┌────────
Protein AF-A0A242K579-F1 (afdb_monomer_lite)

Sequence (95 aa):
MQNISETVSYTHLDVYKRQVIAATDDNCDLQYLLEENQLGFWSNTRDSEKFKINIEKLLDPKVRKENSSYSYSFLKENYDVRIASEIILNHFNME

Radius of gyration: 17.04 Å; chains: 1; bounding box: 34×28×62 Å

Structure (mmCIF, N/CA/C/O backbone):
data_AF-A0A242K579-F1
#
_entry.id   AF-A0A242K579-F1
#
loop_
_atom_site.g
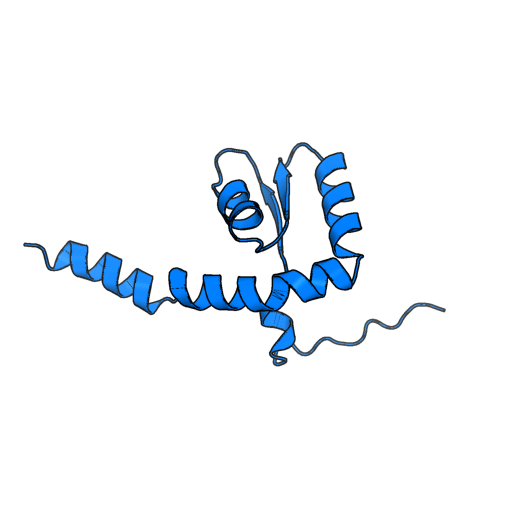roup_PDB
_atom_site.id
_atom_site.type_symbol
_atom_site.label_atom_id
_atom_site.label_alt_id
_atom_site.label_comp_id
_atom_site.label_asym_id
_atom_site.label_entity_id
_atom_site.label_seq_id
_atom_site.pdbx_PDB_ins_code
_atom_site.Cartn_x
_atom_site.Cartn_y
_atom_site.Cartn_z
_atom_site.occupancy
_atom_site.B_iso_or_equiv
_atom_site.auth_seq_id
_atom_site.auth_comp_id
_atom_site.auth_asym_id
_atom_site.auth_atom_id
_atom_site.pdbx_PDB_model_num
ATOM 1 N N . MET A 1 1 ? -6.843 -19.647 26.369 1.00 38.94 1 MET A N 1
ATOM 2 C CA . MET A 1 1 ? -8.089 -19.493 25.589 1.00 38.94 1 MET A CA 1
ATOM 3 C C . MET A 1 1 ? -7.699 -19.169 24.160 1.00 38.94 1 MET A C 1
ATOM 5 O O . MET A 1 1 ? -7.088 -18.132 23.944 1.00 38.94 1 MET A O 1
ATOM 9 N N . GLN A 1 2 ? -7.940 -20.086 23.220 1.00 45.72 2 GLN A N 1
ATOM 10 C CA . GLN A 1 2 ? -7.779 -19.811 21.791 1.00 45.72 2 GLN A CA 1
ATOM 11 C C . GLN A 1 2 ? -8.806 -18.752 21.386 1.00 45.72 2 GLN A C 1
ATOM 13 O O . GLN A 1 2 ? -10.002 -18.948 21.598 1.00 45.72 2 GLN A O 1
ATOM 18 N N . ASN A 1 3 ? -8.321 -17.631 20.849 1.00 49.16 3 ASN A N 1
ATOM 19 C CA . ASN A 1 3 ? -9.156 -16.625 20.207 1.00 49.16 3 ASN A CA 1
ATOM 20 C C . ASN A 1 3 ? -9.841 -17.293 19.014 1.00 49.16 3 ASN A C 1
ATOM 22 O O . ASN A 1 3 ? -9.183 -17.727 18.068 1.00 49.16 3 ASN A O 1
ATOM 26 N N . ILE A 1 4 ? -11.156 -17.435 19.113 1.00 48.16 4 ILE A N 1
ATOM 27 C CA . ILE A 1 4 ? -11.994 -17.992 18.063 1.00 48.16 4 ILE A CA 1
ATOM 28 C C . ILE A 1 4 ? -11.931 -16.983 16.917 1.00 48.16 4 ILE A C 1
ATOM 30 O O . ILE A 1 4 ? -12.254 -15.814 17.105 1.00 48.16 4 ILE A O 1
ATOM 34 N N . SER A 1 5 ? -11.437 -17.422 15.761 1.00 50.34 5 SER A N 1
ATOM 35 C CA . SER A 1 5 ? -11.387 -16.633 14.532 1.00 50.34 5 SER A CA 1
ATOM 36 C C . SER A 1 5 ? -12.802 -16.181 14.171 1.00 50.34 5 SER A C 1
ATOM 38 O O . SER A 1 5 ? -13.561 -16.953 13.582 1.00 50.34 5 SER A O 1
ATOM 40 N N . GLU A 1 6 ? -13.169 -14.948 14.520 1.00 58.72 6 GLU A N 1
ATOM 41 C CA . GLU A 1 6 ? -14.402 -14.334 14.036 1.00 58.72 6 GLU A CA 1
ATOM 42 C C . GLU A 1 6 ? -14.400 -14.393 12.505 1.00 58.72 6 GLU A C 1
ATOM 44 O O . GLU A 1 6 ? -13.455 -13.963 11.840 1.00 58.72 6 GLU A O 1
ATOM 49 N N . THR A 1 7 ? -15.431 -15.010 11.931 1.00 57.44 7 THR A N 1
ATOM 50 C CA . THR A 1 7 ? -15.550 -15.128 10.478 1.00 57.44 7 THR A CA 1
ATOM 51 C C . THR A 1 7 ? -15.777 -13.734 9.906 1.00 57.44 7 THR A C 1
ATOM 53 O O . THR A 1 7 ? -16.829 -13.131 10.104 1.00 57.44 7 THR A O 1
ATOM 56 N N . VAL A 1 8 ? -14.781 -13.198 9.204 1.00 59.09 8 VAL A N 1
ATOM 57 C CA . VAL A 1 8 ? -14.904 -11.913 8.516 1.
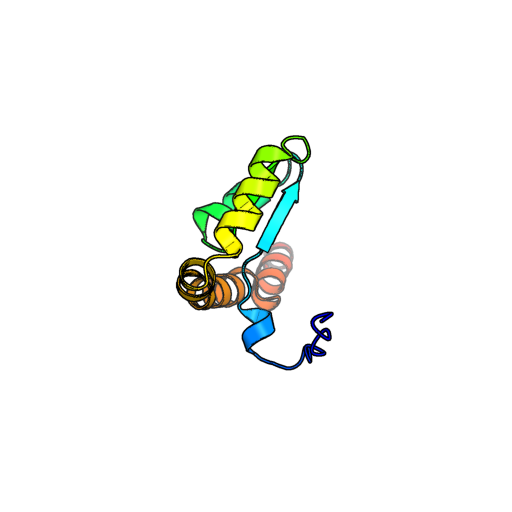00 59.09 8 VAL A CA 1
ATOM 58 C C . VAL A 1 8 ? -15.780 -12.124 7.285 1.00 59.09 8 VAL A C 1
ATOM 60 O O . VAL A 1 8 ? -15.345 -12.747 6.320 1.00 59.09 8 VAL A O 1
ATOM 63 N N . SER A 1 9 ? -17.004 -11.591 7.276 1.00 58.59 9 SER A N 1
ATOM 64 C CA . SER A 1 9 ? -17.762 -11.529 6.023 1.00 58.59 9 SER A CA 1
ATOM 65 C C . SER A 1 9 ? -17.113 -10.510 5.081 1.00 58.59 9 SER A C 1
ATOM 67 O O . SER A 1 9 ? -16.954 -9.339 5.438 1.00 58.59 9 SER A O 1
ATOM 69 N N . TYR A 1 10 ? -16.762 -10.949 3.871 1.00 55.94 10 TYR A N 1
ATOM 70 C CA . TYR A 1 10 ? -16.137 -10.129 2.826 1.00 55.94 10 TYR A CA 1
ATOM 71 C C . TYR A 1 10 ? -17.066 -9.054 2.237 1.00 55.94 10 TYR A C 1
ATOM 73 O O . TYR A 1 10 ? -16.620 -8.230 1.449 1.00 55.94 10 TYR A O 1
ATOM 81 N N . THR A 1 11 ? -18.343 -9.030 2.631 1.00 54.62 11 THR A N 1
ATOM 82 C CA . THR A 1 11 ? -19.326 -8.026 2.188 1.00 54.62 11 THR A CA 1
ATOM 83 C C . THR A 1 11 ? -19.269 -6.709 2.967 1.00 54.62 11 THR A C 1
ATOM 85 O O . THR A 1 11 ? -20.041 -5.798 2.674 1.00 54.62 11 THR A O 1
ATOM 88 N N . HIS A 1 12 ? -18.397 -6.577 3.970 1.00 62.91 12 HIS A N 1
ATOM 89 C CA . HIS A 1 12 ? -18.263 -5.333 4.728 1.00 62.91 12 HIS A CA 1
ATOM 90 C C . HIS A 1 12 ? -17.361 -4.336 3.998 1.00 62.91 12 HIS A C 1
ATOM 92 O O . HIS A 1 12 ? -16.237 -4.665 3.618 1.00 62.91 12 HIS A O 1
ATOM 98 N N . LEU A 1 13 ? -17.823 -3.086 3.883 1.00 60.34 13 LEU A N 1
ATOM 99 C CA . LEU A 1 13 ? -17.072 -1.979 3.276 1.00 60.34 13 LEU A CA 1
ATOM 100 C C . LEU A 1 13 ? -15.673 -1.787 3.887 1.00 60.34 13 LEU A C 1
ATOM 102 O O . LEU A 1 13 ? -14.756 -1.339 3.202 1.00 60.34 13 LEU A O 1
ATOM 106 N N . ASP A 1 14 ? -15.497 -2.169 5.150 1.00 64.75 14 ASP A N 1
ATOM 107 C CA . ASP A 1 14 ? -14.236 -2.043 5.882 1.00 64.75 14 ASP A CA 1
ATOM 108 C C . ASP A 1 14 ? -13.145 -3.000 5.375 1.00 64.75 14 ASP A C 1
ATOM 110 O O . ASP A 1 14 ? -11.957 -2.749 5.581 1.00 64.75 14 ASP A O 1
ATOM 114 N N . VAL A 1 15 ? -13.514 -4.078 4.670 1.00 68.56 15 VAL A N 1
ATOM 115 C CA . VAL A 1 15 ? -12.550 -4.992 4.034 1.00 68.56 15 VAL A CA 1
ATOM 116 C C . VAL A 1 15 ? -11.809 -4.299 2.889 1.00 68.56 15 VAL A C 1
ATOM 118 O O . VAL A 1 15 ? -10.608 -4.509 2.737 1.00 68.56 15 VAL A O 1
ATOM 121 N N . TYR A 1 16 ? -12.487 -3.432 2.132 1.00 74.06 16 TYR A N 1
ATOM 122 C CA . TYR A 1 16 ? -11.906 -2.733 0.979 1.00 74.06 16 TYR A CA 1
ATOM 123 C C . TYR A 1 16 ? -10.958 -1.591 1.357 1.00 74.06 16 TYR A C 1
ATOM 125 O O . TYR A 1 16 ? -10.244 -1.082 0.502 1.00 74.06 16 TYR A O 1
ATOM 133 N N . LYS A 1 17 ? -10.935 -1.183 2.631 1.00 85.44 17 LYS A N 1
ATOM 134 C CA . LYS A 1 17 ? -10.106 -0.073 3.129 1.00 85.44 17 LYS A CA 1
ATOM 135 C C . LYS A 1 17 ? -8.855 -0.546 3.876 1.00 85.44 17 LYS A C 1
ATOM 137 O O . LYS A 1 17 ? -8.261 0.207 4.646 1.00 85.44 17 LYS A O 1
ATOM 142 N N . ARG A 1 18 ? -8.480 -1.816 3.719 1.00 87.31 18 ARG A N 1
ATOM 143 C CA . ARG A 1 18 ? -7.307 -2.393 4.385 1.00 87.31 18 ARG A CA 1
ATOM 144 C C . ARG A 1 18 ? -6.026 -1.974 3.677 1.00 87.31 18 ARG A C 1
ATOM 146 O O . ARG A 1 18 ? -5.969 -1.953 2.454 1.00 87.31 18 ARG A O 1
ATOM 153 N N . GLN A 1 19 ? -4.998 -1.705 4.471 1.00 89.62 19 GLN A N 1
ATOM 154 C CA . GLN A 1 19 ? -3.640 -1.530 3.967 1.00 89.62 19 GLN A CA 1
ATOM 155 C C . GLN A 1 19 ? -3.025 -2.872 3.570 1.00 89.62 19 GLN A C 1
ATOM 157 O O . GLN A 1 19 ? -3.367 -3.916 4.133 1.00 89.62 19 GLN A O 1
ATOM 162 N N . VAL A 1 20 ? -2.095 -2.820 2.621 1.00 91.62 20 VAL A N 1
ATOM 163 C CA . VAL A 1 20 ? -1.432 -3.993 2.040 1.00 91.62 20 VAL A CA 1
ATOM 164 C C . VAL A 1 20 ? 0.015 -4.086 2.529 1.00 91.62 20 VAL A C 1
ATOM 166 O O . VAL A 1 20 ? 0.708 -3.081 2.638 1.00 91.62 20 VAL A O 1
ATOM 169 N N . ILE A 1 21 ? 0.498 -5.299 2.803 1.00 94.56 21 ILE A N 1
ATOM 170 C CA . ILE A 1 21 ? 1.941 -5.564 2.868 1.00 94.56 21 ILE A CA 1
ATOM 171 C C . ILE A 1 21 ? 2.301 -6.397 1.652 1.00 94.56 21 ILE A C 1
ATOM 173 O O . ILE A 1 21 ? 1.703 -7.452 1.438 1.00 94.56 21 ILE A O 1
ATOM 177 N N . ALA A 1 22 ? 3.287 -5.942 0.887 1.00 95.75 22 ALA A N 1
ATOM 178 C CA . ALA A 1 22 ? 3.842 -6.708 -0.218 1.00 95.75 22 ALA A CA 1
ATOM 179 C C . ALA A 1 22 ? 5.316 -7.027 0.029 1.00 95.75 22 ALA A C 1
ATOM 181 O O . ALA A 1 22 ? 6.095 -6.168 0.445 1.00 95.75 22 ALA A O 1
ATOM 182 N N . ALA A 1 23 ? 5.684 -8.273 -0.259 1.00 96.75 23 ALA A N 1
ATOM 183 C CA . ALA A 1 23 ? 7.065 -8.714 -0.341 1.00 96.75 23 ALA A CA 1
ATOM 184 C C . ALA A 1 23 ? 7.344 -9.176 -1.773 1.00 96.75 23 ALA A C 1
ATOM 186 O O . ALA A 1 23 ? 7.017 -10.308 -2.126 1.00 96.75 23 ALA A O 1
ATOM 187 N N . THR A 1 24 ? 7.895 -8.293 -2.606 1.00 96.19 24 THR A N 1
ATOM 188 C CA . THR A 1 24 ? 8.224 -8.589 -4.016 1.00 96.19 24 THR A CA 1
ATOM 189 C C . THR A 1 24 ? 9.684 -8.270 -4.311 1.00 96.19 24 THR A C 1
ATOM 191 O O . THR A 1 24 ? 10.388 -7.730 -3.462 1.00 96.19 24 THR A O 1
ATOM 194 N N . ASP A 1 25 ? 10.194 -8.687 -5.466 1.00 94.75 25 ASP A N 1
ATOM 195 C CA . ASP A 1 25 ? 11.501 -8.221 -5.929 1.00 94.75 25 ASP A CA 1
ATOM 196 C C . ASP A 1 25 ? 11.442 -6.767 -6.432 1.00 94.75 25 ASP A C 1
ATOM 198 O O . ASP A 1 25 ? 10.364 -6.175 -6.543 1.00 94.75 25 ASP A O 1
ATOM 202 N N . ASP A 1 26 ? 12.619 -6.207 -6.715 1.00 91.88 26 ASP A N 1
ATOM 203 C CA . ASP A 1 26 ? 12.809 -4.799 -7.088 1.00 91.88 26 ASP A CA 1
ATOM 204 C C . ASP A 1 26 ? 12.332 -4.467 -8.511 1.00 91.88 26 ASP A C 1
ATOM 206 O O . ASP A 1 26 ? 12.251 -3.295 -8.869 1.00 91.88 26 ASP A O 1
ATOM 210 N N . ASN A 1 27 ? 12.018 -5.468 -9.343 1.00 93.31 27 ASN A N 1
ATOM 211 C CA . ASN A 1 27 ? 11.503 -5.223 -10.695 1.00 93.31 27 ASN A CA 1
ATOM 212 C C . ASN A 1 27 ? 10.002 -4.913 -10.694 1.00 93.31 27 ASN A C 1
ATOM 214 O O . ASN A 1 27 ? 9.435 -4.608 -11.742 1.00 93.31 27 ASN A O 1
ATOM 218 N N . CYS A 1 28 ? 9.350 -5.029 -9.536 1.00 90.88 28 CYS A N 1
ATOM 219 C CA . CYS A 1 28 ? 7.955 -4.685 -9.360 1.00 90.88 28 CYS A CA 1
ATOM 220 C C . CYS A 1 28 ? 7.832 -3.259 -8.812 1.00 90.88 28 CYS A C 1
ATOM 222 O O . CYS A 1 28 ? 8.504 -2.874 -7.859 1.00 90.88 28 CYS A O 1
ATOM 224 N N . ASP A 1 29 ? 6.917 -2.486 -9.379 1.00 92.12 29 ASP A N 1
ATOM 225 C CA . ASP A 1 29 ? 6.618 -1.099 -9.014 1.00 92.12 29 ASP A CA 1
ATOM 226 C C . ASP A 1 29 ? 5.826 -0.957 -7.699 1.00 92.12 29 ASP A C 1
ATOM 228 O O . ASP A 1 29 ? 5.504 0.155 -7.270 1.00 92.12 29 ASP A O 1
ATOM 232 N N . LEU A 1 30 ? 5.550 -2.071 -7.010 1.00 94.44 30 LEU A N 1
ATOM 233 C CA . LEU A 1 30 ? 4.771 -2.089 -5.773 1.00 94.44 30 LEU A CA 1
ATOM 234 C C . LEU A 1 30 ? 5.388 -1.277 -4.638 1.00 94.44 30 LEU A C 1
ATOM 236 O O . LEU A 1 30 ? 4.637 -0.792 -3.795 1.00 94.44 30 LEU A O 1
ATOM 240 N N . GLN A 1 31 ? 6.713 -1.109 -4.593 1.00 94.31 31 GLN A N 1
ATOM 241 C CA . GLN A 1 31 ? 7.317 -0.238 -3.586 1.00 94.31 31 GLN A CA 1
ATOM 242 C C . GLN A 1 31 ? 6.768 1.186 -3.704 1.00 94.31 31 GLN A C 1
ATOM 244 O O . GLN A 1 31 ? 6.238 1.723 -2.731 1.00 94.31 31 GLN A O 1
ATOM 249 N N . TYR A 1 32 ? 6.857 1.764 -4.903 1.00 92.50 32 TYR A N 1
ATOM 250 C CA . TYR A 1 32 ? 6.387 3.117 -5.185 1.00 92.50 32 TYR A CA 1
ATOM 251 C C . TYR A 1 32 ? 4.877 3.213 -4.994 1.00 92.50 32 TYR A C 1
ATOM 253 O O . TYR A 1 32 ? 4.395 4.096 -4.286 1.00 92.50 32 TYR A O 1
ATOM 261 N N . LEU A 1 33 ? 4.128 2.247 -5.537 1.00 93.44 33 LEU A N 1
ATOM 262 C CA . LEU A 1 33 ? 2.676 2.230 -5.411 1.00 93.44 33 LEU A CA 1
ATOM 263 C C . LEU A 1 33 ? 2.231 2.251 -3.942 1.00 93.44 33
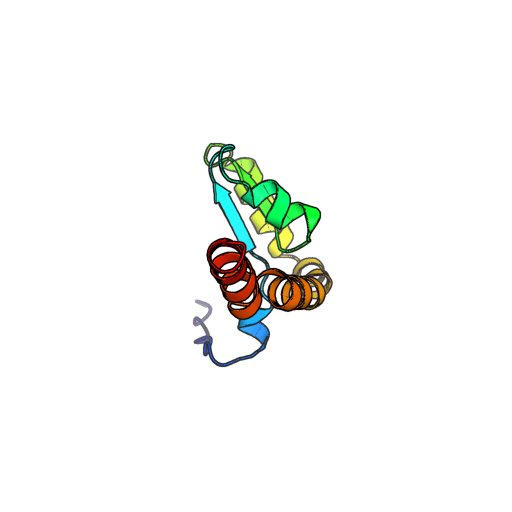 LEU A C 1
ATOM 265 O O . LEU A 1 33 ? 1.360 3.044 -3.582 1.00 93.44 33 LEU A O 1
ATOM 269 N N . LEU A 1 34 ? 2.814 1.393 -3.101 1.00 94.50 34 LEU A N 1
ATOM 270 C CA . LEU A 1 34 ? 2.386 1.238 -1.714 1.00 94.50 34 LEU A CA 1
ATOM 271 C C . LEU A 1 34 ? 2.880 2.365 -0.805 1.00 94.50 34 LEU A C 1
ATOM 273 O O . LEU A 1 34 ? 2.084 2.889 -0.025 1.00 94.50 34 LEU A O 1
ATOM 277 N N . GLU A 1 35 ? 4.162 2.724 -0.890 1.00 91.81 35 GLU A N 1
ATOM 278 C CA . GLU A 1 35 ? 4.779 3.671 0.044 1.00 91.81 35 GLU A CA 1
ATOM 279 C C . GLU A 1 35 ? 4.454 5.134 -0.320 1.00 91.81 35 GLU A C 1
ATOM 281 O O . GLU A 1 35 ? 4.148 5.916 0.580 1.00 91.81 35 GLU A O 1
ATOM 286 N N . GLU A 1 36 ? 4.431 5.514 -1.606 1.00 90.12 36 GLU A N 1
ATOM 287 C CA . GLU A 1 36 ? 4.160 6.909 -2.010 1.00 90.12 36 GLU A CA 1
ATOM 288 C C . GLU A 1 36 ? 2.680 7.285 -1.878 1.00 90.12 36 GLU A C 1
└────────
TASK TO COMPLETE> Retype only the stretch of lines above starting at the one with "ATOM 89 C CA" and stopping at the one with "ATOM 92 O O", exactly as written, with both kept.

YOUR SOLUTION>
ATOM 89 C CA . HIS A 1 12 ? -18.263 -5.333 4.728 1.00 62.91 12 HIS A CA 1
ATOM 90 C C . HIS A 1 12 ? -17.361 -4.336 3.998 1.00 62.91 12 HIS A C 1
ATOM 92 O O . HIS A 1 12 ? -16.237 -4.665 3.618 1.00 62.91 12 HIS A O 1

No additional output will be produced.